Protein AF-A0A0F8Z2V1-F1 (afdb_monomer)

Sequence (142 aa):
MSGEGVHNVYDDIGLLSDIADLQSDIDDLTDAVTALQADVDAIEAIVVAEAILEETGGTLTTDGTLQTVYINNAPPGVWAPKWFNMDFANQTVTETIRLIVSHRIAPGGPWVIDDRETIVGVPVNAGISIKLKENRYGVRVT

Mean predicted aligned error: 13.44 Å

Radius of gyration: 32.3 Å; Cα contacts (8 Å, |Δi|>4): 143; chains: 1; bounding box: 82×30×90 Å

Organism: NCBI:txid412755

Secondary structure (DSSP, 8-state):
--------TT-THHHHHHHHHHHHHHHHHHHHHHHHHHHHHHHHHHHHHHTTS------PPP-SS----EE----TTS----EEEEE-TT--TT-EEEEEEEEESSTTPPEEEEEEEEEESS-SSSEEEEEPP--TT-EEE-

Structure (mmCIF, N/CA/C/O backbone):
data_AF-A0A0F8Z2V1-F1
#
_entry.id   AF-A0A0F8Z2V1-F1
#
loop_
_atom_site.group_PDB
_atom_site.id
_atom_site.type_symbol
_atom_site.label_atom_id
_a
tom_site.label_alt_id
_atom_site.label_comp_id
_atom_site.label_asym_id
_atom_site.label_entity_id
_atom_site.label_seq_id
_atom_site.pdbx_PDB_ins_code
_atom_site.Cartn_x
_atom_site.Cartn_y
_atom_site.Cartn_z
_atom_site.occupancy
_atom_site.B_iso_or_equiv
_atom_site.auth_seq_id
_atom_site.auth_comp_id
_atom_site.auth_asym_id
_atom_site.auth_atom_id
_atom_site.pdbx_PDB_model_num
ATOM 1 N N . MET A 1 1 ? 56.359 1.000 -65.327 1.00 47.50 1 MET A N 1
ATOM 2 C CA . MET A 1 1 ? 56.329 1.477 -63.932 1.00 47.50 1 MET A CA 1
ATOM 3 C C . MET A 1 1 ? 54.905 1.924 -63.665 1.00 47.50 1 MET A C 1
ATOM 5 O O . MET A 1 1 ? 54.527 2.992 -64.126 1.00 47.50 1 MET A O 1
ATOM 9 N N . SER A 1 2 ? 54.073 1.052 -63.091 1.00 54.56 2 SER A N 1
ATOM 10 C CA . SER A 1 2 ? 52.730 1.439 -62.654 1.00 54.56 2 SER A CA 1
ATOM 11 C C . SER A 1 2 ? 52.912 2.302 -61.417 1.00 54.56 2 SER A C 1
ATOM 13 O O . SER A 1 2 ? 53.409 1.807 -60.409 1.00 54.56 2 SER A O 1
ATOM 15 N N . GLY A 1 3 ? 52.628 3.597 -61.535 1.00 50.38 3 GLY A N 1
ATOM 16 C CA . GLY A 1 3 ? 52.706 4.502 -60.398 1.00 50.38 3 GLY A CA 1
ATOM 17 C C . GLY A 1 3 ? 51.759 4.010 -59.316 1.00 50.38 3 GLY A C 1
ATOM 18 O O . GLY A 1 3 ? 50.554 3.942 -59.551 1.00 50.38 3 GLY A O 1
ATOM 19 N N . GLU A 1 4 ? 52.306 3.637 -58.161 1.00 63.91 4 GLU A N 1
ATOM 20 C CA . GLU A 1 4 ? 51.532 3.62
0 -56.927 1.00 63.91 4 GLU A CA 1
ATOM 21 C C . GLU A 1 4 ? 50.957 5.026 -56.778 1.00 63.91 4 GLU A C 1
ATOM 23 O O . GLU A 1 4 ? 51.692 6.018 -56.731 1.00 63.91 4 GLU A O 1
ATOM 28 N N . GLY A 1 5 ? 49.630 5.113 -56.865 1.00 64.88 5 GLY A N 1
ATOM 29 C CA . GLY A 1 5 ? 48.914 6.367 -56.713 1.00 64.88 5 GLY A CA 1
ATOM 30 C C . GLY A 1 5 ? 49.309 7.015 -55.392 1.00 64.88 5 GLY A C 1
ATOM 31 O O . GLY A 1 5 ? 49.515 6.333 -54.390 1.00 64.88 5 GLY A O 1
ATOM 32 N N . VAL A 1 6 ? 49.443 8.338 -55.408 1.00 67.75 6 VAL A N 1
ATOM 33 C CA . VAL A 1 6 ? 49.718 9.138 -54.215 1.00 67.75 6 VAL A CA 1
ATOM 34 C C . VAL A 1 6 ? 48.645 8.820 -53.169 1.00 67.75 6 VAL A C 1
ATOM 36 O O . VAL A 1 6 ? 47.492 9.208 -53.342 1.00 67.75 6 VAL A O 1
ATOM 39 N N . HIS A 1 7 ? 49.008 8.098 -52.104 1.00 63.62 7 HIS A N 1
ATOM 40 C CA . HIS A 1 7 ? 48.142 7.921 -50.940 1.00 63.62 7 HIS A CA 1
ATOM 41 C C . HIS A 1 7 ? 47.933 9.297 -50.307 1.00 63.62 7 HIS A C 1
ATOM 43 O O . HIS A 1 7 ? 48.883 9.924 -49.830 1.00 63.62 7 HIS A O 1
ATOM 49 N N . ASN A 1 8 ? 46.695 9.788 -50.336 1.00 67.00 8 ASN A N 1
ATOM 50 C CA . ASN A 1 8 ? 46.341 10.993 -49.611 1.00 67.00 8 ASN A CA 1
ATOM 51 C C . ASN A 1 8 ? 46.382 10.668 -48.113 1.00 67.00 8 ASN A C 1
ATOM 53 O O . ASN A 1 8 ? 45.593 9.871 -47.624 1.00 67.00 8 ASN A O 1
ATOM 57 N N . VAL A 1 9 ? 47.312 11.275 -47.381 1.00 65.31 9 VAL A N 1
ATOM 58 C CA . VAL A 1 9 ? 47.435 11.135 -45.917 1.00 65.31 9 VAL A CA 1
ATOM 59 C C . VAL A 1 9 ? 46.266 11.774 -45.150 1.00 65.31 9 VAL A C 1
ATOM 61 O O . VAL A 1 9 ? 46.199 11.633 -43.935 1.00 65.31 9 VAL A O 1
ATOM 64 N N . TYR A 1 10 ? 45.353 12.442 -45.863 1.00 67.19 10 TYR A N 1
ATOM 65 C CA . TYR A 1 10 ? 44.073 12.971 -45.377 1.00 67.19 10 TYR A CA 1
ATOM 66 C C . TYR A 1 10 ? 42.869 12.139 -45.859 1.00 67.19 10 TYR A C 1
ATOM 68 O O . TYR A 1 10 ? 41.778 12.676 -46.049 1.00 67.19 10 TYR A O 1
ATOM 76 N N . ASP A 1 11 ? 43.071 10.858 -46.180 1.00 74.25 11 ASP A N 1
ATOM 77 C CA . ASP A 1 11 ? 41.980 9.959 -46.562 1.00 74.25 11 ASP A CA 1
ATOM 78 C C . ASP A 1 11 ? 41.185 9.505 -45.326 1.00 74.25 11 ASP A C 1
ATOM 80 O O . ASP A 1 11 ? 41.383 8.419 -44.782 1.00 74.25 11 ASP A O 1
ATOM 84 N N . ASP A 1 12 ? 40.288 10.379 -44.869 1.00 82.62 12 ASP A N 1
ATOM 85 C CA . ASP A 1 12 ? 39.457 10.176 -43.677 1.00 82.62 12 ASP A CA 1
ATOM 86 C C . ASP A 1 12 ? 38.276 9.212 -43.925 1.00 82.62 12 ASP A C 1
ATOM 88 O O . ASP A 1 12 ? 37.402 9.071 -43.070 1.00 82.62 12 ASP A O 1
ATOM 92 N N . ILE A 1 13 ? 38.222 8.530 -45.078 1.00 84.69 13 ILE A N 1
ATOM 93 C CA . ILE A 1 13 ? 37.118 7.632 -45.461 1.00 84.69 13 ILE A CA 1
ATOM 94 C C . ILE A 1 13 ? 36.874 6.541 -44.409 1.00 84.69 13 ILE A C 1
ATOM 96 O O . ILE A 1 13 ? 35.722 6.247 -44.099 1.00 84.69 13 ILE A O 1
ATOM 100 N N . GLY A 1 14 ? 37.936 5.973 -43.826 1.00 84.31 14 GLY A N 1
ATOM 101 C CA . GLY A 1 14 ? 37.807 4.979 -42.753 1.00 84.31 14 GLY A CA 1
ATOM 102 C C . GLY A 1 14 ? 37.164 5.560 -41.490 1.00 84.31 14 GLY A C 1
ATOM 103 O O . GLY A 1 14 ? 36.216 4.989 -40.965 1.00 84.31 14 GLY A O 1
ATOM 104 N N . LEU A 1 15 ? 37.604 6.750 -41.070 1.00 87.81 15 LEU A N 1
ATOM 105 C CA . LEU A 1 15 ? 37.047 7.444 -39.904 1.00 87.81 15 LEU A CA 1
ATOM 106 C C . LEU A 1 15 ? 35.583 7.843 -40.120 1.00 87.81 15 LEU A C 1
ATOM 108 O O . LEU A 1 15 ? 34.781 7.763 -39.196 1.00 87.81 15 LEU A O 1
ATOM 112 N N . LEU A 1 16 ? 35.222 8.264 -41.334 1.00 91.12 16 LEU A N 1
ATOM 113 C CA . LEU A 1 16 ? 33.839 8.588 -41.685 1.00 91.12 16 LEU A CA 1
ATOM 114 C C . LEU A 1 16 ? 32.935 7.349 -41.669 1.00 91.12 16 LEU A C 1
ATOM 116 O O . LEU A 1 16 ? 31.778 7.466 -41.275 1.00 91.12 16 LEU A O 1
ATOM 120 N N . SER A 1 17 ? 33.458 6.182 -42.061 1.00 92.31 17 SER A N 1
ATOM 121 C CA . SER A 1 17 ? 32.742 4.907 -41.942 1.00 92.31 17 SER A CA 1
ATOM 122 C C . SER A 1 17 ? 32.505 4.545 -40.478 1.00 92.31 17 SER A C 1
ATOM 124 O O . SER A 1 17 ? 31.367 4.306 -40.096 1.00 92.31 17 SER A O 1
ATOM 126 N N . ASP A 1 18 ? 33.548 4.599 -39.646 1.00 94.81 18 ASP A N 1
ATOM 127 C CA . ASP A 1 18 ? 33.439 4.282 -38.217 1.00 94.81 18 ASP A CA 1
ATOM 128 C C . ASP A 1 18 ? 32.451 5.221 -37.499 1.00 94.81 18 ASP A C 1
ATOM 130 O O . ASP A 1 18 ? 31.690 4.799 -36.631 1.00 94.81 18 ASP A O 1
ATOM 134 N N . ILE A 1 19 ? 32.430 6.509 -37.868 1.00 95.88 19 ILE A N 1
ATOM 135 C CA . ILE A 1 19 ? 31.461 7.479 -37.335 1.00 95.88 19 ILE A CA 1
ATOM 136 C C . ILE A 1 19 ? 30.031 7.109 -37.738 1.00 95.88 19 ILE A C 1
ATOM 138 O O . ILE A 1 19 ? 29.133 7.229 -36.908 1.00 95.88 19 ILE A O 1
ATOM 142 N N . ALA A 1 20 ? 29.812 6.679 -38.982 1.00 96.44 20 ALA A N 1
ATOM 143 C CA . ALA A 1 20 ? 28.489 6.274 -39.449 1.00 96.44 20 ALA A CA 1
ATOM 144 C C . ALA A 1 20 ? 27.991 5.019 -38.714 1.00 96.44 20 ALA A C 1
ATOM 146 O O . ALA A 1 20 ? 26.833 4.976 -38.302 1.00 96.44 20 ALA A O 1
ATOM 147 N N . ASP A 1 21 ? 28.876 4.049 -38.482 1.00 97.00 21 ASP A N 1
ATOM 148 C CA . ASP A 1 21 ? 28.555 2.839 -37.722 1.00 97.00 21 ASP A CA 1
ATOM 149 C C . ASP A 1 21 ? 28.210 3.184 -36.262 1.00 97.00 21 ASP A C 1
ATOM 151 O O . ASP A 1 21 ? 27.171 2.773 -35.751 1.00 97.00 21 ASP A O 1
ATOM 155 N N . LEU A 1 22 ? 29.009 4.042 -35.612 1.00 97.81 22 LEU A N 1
* * *
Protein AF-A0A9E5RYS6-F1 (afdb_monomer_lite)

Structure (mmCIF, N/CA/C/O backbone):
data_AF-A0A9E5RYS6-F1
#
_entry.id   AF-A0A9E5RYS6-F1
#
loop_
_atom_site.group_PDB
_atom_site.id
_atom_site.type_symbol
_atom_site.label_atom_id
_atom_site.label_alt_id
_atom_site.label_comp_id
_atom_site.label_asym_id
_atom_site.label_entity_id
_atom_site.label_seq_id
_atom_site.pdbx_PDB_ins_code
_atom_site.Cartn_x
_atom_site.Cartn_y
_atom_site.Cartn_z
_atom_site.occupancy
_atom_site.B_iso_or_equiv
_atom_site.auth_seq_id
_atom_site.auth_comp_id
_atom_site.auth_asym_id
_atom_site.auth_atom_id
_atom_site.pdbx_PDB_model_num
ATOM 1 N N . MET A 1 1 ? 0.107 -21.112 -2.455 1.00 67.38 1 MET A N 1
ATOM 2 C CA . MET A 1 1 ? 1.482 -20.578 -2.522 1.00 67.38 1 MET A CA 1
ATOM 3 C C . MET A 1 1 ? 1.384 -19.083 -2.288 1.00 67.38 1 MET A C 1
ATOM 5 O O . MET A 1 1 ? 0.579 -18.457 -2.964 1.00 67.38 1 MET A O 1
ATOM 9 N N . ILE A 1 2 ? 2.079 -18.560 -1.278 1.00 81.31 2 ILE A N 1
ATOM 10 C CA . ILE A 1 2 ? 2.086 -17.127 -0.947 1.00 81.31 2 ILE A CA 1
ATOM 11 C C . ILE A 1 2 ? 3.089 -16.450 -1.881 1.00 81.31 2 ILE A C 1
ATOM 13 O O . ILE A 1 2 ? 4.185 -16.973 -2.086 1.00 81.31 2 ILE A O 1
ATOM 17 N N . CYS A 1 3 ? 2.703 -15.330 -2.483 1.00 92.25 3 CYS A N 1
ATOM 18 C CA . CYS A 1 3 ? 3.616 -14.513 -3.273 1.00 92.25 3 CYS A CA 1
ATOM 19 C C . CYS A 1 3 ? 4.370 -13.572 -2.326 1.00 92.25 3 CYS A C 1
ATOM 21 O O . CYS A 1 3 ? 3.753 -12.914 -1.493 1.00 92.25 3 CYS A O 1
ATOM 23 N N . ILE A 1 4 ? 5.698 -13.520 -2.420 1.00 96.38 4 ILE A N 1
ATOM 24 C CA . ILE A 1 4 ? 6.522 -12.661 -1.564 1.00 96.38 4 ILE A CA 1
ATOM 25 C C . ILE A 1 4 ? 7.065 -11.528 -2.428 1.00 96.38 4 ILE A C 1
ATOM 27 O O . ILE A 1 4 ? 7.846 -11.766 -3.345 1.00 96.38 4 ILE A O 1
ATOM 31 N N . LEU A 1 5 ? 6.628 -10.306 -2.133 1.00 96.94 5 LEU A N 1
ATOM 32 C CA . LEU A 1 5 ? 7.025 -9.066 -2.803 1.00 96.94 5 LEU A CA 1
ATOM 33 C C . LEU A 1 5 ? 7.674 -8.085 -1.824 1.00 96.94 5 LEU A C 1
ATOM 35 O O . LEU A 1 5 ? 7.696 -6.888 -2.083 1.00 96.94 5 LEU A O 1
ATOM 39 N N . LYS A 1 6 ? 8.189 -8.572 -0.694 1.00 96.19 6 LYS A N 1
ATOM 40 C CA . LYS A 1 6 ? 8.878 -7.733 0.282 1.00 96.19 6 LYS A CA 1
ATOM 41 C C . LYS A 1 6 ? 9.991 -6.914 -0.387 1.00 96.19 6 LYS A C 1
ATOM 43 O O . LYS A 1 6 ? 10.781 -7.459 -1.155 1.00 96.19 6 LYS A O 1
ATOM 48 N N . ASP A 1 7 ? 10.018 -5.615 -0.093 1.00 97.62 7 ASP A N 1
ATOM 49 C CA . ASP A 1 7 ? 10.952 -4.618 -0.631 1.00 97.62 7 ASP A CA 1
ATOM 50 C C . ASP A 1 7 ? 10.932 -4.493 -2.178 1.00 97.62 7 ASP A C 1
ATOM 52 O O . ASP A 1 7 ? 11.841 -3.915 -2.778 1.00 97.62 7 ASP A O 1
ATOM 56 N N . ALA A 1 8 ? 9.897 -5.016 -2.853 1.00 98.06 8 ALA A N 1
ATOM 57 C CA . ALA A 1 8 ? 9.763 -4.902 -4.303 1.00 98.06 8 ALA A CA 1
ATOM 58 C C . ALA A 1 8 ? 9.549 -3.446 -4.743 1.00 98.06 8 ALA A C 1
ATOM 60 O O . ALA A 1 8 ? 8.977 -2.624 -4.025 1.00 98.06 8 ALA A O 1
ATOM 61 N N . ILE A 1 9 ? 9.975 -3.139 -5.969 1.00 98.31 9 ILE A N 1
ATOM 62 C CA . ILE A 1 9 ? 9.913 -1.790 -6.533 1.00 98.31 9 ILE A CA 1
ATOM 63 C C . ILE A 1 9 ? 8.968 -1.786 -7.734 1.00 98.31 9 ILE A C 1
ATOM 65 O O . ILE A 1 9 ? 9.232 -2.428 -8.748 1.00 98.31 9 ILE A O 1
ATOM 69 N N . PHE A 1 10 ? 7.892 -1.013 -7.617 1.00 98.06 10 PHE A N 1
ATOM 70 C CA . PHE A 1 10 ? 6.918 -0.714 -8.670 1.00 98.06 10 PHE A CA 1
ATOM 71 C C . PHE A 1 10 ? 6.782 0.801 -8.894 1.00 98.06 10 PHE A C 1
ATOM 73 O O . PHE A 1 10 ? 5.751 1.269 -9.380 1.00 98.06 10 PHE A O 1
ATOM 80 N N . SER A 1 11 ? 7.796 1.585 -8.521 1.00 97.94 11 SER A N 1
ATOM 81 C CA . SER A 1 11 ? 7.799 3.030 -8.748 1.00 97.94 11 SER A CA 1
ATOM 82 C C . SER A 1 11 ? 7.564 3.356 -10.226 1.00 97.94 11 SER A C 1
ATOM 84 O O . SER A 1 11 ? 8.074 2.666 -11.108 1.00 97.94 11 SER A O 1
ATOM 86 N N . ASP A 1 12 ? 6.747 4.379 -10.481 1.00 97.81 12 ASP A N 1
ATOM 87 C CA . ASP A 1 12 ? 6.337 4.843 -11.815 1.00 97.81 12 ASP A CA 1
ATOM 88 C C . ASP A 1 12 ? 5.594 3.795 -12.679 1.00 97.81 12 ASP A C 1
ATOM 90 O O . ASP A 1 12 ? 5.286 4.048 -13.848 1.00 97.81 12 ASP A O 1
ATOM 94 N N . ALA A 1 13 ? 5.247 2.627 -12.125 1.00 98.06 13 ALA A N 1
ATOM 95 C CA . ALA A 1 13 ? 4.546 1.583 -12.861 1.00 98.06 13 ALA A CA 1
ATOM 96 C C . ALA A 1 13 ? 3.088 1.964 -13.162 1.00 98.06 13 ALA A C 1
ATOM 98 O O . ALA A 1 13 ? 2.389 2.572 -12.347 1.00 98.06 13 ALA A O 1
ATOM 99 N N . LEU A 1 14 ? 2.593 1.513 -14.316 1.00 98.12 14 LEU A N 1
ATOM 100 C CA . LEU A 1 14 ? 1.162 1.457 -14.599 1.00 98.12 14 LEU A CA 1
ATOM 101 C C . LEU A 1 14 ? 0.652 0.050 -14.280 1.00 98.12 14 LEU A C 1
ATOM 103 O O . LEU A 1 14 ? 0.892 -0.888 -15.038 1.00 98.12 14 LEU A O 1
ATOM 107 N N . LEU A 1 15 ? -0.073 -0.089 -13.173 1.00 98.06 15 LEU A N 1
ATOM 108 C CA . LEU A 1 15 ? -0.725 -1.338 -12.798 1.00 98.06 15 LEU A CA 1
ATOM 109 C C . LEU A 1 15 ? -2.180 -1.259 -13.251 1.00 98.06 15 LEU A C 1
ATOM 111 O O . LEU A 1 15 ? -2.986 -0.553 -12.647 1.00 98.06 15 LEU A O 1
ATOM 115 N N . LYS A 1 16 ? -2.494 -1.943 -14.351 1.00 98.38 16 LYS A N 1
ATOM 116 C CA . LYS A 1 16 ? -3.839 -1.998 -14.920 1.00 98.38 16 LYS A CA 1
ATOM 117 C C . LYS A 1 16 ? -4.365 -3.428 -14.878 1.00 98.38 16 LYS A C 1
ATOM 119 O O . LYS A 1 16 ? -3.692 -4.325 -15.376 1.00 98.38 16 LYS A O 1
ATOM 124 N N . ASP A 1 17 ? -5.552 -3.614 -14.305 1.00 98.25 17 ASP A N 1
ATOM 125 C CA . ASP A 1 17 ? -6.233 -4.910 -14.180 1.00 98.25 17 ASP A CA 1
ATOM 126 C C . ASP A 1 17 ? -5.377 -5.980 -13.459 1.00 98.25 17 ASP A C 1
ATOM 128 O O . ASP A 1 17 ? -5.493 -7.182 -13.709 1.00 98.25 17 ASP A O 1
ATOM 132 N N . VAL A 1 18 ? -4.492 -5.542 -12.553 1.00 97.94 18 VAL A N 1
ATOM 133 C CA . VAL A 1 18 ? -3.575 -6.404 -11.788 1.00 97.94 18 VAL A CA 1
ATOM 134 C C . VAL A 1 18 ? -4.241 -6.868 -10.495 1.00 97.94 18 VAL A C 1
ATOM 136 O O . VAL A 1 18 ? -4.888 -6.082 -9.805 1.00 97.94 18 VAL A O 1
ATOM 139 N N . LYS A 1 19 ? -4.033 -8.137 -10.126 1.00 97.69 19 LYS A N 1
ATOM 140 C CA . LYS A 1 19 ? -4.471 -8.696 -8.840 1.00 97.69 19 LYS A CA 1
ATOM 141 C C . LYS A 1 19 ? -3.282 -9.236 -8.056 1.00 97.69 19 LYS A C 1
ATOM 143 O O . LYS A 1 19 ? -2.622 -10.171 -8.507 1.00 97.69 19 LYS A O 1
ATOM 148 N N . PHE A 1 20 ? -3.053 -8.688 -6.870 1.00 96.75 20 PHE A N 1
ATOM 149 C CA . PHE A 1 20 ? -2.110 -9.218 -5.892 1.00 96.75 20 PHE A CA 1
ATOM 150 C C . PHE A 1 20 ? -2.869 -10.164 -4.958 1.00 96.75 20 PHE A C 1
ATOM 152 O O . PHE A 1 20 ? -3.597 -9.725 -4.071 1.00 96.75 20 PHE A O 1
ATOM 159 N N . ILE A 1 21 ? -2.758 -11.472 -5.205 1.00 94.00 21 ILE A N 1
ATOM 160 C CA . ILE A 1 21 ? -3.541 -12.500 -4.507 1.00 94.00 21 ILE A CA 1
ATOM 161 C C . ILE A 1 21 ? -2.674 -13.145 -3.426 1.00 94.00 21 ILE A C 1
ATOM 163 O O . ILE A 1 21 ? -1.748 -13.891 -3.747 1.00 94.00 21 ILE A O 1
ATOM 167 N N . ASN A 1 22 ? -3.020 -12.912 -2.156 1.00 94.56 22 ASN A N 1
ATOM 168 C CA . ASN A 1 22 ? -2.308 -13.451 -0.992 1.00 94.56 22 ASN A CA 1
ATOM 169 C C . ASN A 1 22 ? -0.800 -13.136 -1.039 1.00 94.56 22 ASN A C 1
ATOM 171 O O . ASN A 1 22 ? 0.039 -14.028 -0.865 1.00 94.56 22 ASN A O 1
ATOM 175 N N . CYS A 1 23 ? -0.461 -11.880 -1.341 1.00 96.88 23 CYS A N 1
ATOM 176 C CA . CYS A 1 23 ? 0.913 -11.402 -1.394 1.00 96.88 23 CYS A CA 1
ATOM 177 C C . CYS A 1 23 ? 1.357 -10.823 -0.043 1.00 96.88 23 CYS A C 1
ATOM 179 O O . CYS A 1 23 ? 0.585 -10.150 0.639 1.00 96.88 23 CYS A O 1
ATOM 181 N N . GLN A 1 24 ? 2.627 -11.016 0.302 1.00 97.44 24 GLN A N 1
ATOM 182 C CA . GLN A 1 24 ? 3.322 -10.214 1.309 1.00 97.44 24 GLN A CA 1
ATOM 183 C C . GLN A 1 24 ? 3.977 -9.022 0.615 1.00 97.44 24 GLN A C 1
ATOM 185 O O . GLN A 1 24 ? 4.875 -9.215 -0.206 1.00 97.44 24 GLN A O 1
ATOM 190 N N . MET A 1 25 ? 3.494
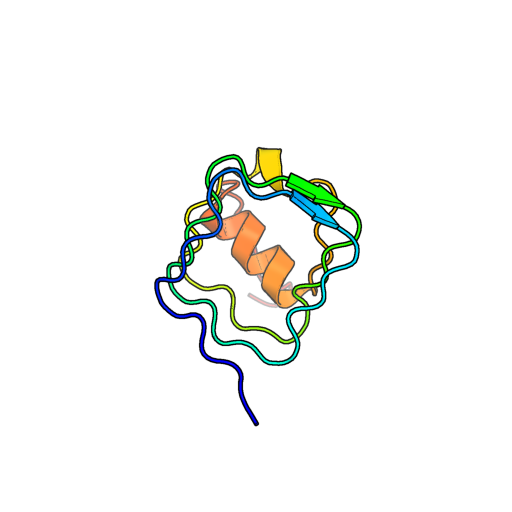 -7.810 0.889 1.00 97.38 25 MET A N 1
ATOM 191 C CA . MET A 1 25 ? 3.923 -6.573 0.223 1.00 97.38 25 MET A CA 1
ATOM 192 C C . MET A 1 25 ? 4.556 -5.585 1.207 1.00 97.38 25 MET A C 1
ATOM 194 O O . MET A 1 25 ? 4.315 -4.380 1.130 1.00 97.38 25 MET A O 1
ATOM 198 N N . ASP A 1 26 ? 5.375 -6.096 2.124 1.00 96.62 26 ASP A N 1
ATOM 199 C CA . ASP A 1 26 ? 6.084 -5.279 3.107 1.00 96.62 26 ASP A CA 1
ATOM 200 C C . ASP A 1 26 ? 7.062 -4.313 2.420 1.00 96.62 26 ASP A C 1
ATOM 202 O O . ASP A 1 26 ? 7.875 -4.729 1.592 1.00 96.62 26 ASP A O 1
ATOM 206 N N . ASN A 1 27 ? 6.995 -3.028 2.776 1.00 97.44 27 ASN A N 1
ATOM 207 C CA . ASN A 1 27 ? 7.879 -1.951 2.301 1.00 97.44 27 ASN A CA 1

- **Task goal**: Give back, exactly as written, the stretch from the line with "ATOM 23 N N" through the line with "ATOM 32 C CA", and no other lines from the records above.

- **Answer below**:
ATOM 23 N N . ILE A 1 4 ? 5.698 -13.520 -2.420 1.00 96.38 4 ILE A N 1
ATOM 24 C CA . ILE A 1 4 ? 6.522 -12.661 -1.564 1.00 96.38 4 ILE A CA 1
ATOM 25 C C . ILE A 1 4 ? 7.065 -11.528 -2.428 1.00 96.38 4 ILE A C 1
ATOM 27 O O . ILE A 1 4 ? 7.846 -11.766 -3.345 1.00 96.38 4 ILE A O 1
ATOM 31 N N . LEU A 1 5 ? 6.628 -10.306 -2.133 1.00 96.94 5 LEU A N 1
ATOM 32 C CA . LEU A 1 5 ? 7.025 -9.066 -2.803 1.00 96.94 5 LEU A CA 1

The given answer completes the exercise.